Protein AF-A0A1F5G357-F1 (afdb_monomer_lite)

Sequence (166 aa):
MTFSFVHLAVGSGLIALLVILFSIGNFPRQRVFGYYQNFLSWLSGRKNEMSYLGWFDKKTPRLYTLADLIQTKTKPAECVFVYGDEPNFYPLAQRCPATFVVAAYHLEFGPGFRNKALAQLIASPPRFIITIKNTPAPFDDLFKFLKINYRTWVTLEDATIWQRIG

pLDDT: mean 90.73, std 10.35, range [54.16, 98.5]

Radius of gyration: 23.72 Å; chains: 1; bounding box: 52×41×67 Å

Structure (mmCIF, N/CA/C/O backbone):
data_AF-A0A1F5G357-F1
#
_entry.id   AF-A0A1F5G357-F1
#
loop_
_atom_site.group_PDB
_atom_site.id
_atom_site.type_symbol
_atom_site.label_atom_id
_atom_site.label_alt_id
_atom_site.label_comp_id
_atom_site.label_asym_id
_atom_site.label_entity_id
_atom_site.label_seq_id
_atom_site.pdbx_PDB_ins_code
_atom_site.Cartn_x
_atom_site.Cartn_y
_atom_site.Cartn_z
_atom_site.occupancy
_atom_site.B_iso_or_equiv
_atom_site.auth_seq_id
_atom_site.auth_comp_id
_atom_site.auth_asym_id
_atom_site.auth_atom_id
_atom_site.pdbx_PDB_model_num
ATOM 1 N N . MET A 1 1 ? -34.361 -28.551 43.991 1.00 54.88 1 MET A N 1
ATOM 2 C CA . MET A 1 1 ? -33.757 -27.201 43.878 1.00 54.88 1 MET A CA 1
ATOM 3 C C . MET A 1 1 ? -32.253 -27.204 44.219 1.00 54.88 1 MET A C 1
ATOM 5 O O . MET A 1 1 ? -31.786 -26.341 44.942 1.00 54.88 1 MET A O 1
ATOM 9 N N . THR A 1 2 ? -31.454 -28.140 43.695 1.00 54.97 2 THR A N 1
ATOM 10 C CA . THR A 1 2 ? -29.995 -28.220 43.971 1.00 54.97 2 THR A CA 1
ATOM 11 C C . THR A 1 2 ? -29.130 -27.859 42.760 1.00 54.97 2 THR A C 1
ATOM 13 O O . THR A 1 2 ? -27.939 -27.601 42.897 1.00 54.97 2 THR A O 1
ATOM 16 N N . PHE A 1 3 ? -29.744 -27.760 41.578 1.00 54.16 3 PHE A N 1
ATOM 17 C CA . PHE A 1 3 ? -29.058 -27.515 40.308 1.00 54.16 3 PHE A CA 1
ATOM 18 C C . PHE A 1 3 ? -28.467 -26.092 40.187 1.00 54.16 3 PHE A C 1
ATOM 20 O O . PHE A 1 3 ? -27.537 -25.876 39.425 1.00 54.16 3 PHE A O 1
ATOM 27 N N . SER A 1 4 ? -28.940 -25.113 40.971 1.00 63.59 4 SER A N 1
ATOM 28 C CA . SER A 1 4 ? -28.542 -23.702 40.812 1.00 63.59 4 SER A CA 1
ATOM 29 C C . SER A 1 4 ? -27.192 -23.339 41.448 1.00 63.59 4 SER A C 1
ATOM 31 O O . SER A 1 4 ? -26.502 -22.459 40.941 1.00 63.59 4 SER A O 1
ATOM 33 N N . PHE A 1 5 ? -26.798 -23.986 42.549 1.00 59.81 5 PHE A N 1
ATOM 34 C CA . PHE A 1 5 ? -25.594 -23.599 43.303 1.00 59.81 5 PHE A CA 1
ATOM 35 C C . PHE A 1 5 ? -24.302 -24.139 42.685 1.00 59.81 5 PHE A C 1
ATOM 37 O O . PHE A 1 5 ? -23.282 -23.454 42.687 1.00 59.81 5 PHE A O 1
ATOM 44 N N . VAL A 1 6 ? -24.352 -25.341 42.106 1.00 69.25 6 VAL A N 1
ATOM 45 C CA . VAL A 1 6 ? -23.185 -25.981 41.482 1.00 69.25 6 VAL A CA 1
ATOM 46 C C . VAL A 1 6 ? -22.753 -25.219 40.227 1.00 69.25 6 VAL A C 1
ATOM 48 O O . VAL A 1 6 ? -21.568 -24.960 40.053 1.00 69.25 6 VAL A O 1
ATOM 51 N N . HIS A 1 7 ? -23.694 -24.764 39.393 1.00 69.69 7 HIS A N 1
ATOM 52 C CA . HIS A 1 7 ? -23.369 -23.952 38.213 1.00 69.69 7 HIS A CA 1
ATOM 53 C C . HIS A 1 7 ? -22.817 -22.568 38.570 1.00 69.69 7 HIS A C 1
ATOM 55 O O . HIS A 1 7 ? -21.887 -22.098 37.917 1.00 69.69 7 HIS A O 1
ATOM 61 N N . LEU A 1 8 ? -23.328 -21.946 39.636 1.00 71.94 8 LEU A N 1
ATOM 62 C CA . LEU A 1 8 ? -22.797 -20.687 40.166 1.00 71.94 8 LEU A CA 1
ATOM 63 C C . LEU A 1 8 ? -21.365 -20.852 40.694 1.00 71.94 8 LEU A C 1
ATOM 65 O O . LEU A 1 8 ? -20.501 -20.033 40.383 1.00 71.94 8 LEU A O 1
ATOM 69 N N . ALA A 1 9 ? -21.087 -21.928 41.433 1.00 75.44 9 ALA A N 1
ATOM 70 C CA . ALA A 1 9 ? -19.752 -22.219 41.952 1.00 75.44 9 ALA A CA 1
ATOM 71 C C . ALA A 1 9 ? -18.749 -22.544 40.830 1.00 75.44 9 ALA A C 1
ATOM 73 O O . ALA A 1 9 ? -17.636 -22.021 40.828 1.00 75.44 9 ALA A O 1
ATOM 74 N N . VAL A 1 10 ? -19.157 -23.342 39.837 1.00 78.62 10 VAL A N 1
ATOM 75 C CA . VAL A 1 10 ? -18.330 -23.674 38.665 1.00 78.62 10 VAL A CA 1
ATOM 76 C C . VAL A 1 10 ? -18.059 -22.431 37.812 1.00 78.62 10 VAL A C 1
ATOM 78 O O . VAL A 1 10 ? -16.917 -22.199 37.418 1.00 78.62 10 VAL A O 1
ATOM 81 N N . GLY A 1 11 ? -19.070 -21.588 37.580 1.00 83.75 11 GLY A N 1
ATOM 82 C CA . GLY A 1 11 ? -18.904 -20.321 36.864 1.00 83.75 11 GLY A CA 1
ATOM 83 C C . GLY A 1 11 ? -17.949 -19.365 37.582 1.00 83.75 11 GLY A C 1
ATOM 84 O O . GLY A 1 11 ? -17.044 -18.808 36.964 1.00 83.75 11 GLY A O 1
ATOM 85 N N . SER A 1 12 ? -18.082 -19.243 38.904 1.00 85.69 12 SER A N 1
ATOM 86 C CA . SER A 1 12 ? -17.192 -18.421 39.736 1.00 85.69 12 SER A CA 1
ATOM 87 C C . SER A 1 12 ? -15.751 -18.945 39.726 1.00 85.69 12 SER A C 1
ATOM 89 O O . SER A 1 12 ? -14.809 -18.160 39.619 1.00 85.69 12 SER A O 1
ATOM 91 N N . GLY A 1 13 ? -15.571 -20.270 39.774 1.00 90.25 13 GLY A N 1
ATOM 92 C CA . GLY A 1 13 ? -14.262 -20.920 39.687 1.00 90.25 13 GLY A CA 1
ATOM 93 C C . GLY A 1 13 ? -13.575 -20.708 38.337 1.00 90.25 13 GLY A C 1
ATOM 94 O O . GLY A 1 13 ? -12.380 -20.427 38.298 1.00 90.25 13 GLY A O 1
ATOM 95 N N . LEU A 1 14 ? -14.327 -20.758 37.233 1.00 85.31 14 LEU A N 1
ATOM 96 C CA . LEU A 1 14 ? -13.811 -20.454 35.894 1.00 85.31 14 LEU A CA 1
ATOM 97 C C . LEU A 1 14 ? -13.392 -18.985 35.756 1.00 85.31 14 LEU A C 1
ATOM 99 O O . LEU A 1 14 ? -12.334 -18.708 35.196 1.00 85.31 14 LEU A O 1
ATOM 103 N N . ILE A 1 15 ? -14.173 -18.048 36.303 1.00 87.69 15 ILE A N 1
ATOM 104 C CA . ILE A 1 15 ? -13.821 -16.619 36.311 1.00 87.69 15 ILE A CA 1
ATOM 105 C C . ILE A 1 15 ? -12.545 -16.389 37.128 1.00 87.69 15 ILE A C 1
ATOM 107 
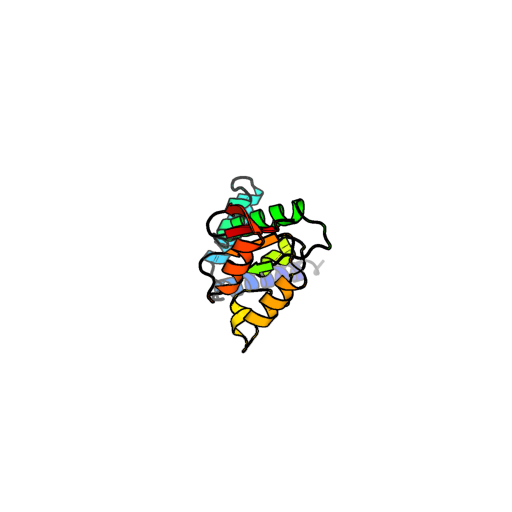O O . ILE A 1 15 ? -11.628 -15.719 36.655 1.00 87.69 15 ILE A O 1
ATOM 111 N N . ALA A 1 16 ? -12.446 -16.980 38.322 1.00 87.94 16 ALA A N 1
ATOM 112 C CA . ALA A 1 16 ? -11.250 -16.878 39.155 1.00 87.94 16 ALA A CA 1
ATOM 113 C C . ALA A 1 16 ? -10.017 -17.474 38.455 1.00 87.94 16 ALA A C 1
ATOM 115 O O . ALA A 1 16 ? -8.958 -16.849 38.439 1.00 87.94 16 ALA A O 1
ATOM 116 N N . LEU A 1 17 ? -10.163 -18.635 37.807 1.00 86.56 17 LEU A N 1
ATOM 117 C CA . LEU A 1 17 ? -9.101 -19.264 37.024 1.00 86.56 17 LEU A CA 1
ATOM 118 C C . LEU A 1 17 ? -8.654 -18.372 35.857 1.00 86.56 17 LEU A C 1
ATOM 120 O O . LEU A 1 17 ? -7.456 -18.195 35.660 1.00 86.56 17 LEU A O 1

• [ACTION ITEM] Using the records above, write out exactly the lines between the one holding "ATOM 74 N N" and the one holding "ATOM 96 C CA", inclusive; leave everything else out.

• [ANSWER SECTION]
ATOM 74 N N . VAL A 1 10 ? -19.157 -23.342 39.837 1.00 78.62 10 VAL A N 1
ATOM 75 C CA . VAL A 1 10 ? -18.330 -23.674 38.665 1.00 78.62 10 VAL A CA 1
ATOM 76 C C . VAL A 1 10 ? -18.059 -22.431 37.812 1.00 78.62 10 VAL A C 1
ATOM 78 O O . VAL A 1 10 ? -16.917 -22.199 37.418 1.00 78.62 10 VAL A O 1
ATOM 81 N N . GLY A 1 11 ? -19.070 -21.588 37.580 1.00 83.75 11 GLY A N 1
ATOM 82 C CA . GLY A 1 11 ? -18.904 -20.321 36.864 1.00 83.75 11 GLY A CA 1
ATOM 83 C C . GLY A 1 11 ? -17.949 -19.365 37.582 1.00 83.75 11 GLY A C 1
ATOM 84 O O . GLY A 1 11 ? -17.044 -18.808 36.964 1.00 83.75 11 GLY A O 1
ATOM 85 N N . SER A 1 12 ? -18.082 -19.243 38.904 1.00 85.69 12 SER A N 1
ATOM 86 C CA . SER A 1 12 ? -17.192 -18.421 39.736 1.00 85.69 12 SER A CA 1
ATOM 87 C C . SER A 1 12 ? -15.751 -18.945 39.726 1.00 85.69 12 SER A C 1
ATOM 89 O O . SER A 1 12 ? -14.809 -18.160 39.619 1.00 85.69 12 SER A O 1
ATOM 91 N N . GLY A 1 13 ? -15.571 -20.270 39.774 1.00 90.25 13 GLY A N 1
ATOM 92 C CA . GLY A 1 13 ? -14.262 -20.920 39.687 1.00 90.25 13 GLY A CA 1
ATOM 93 C C . GLY A 1 13 ? -13.575 -20.708 38.337 1.00 90.25 13 GLY A C 1
ATOM 94 O O . GLY A 1 13 ? -12.380 -20.427 38.298 1.00 90.25 13 GLY A O 1
ATOM 95 N N . LEU A 1 14 ? -14.327 -20.758 37.233 1.00 85.31 14 LEU A N 1
ATOM 96 C CA . LEU A 1 14 ? -13.811 -20.454 35.894 1.00 85.31 14 LEU A CA 1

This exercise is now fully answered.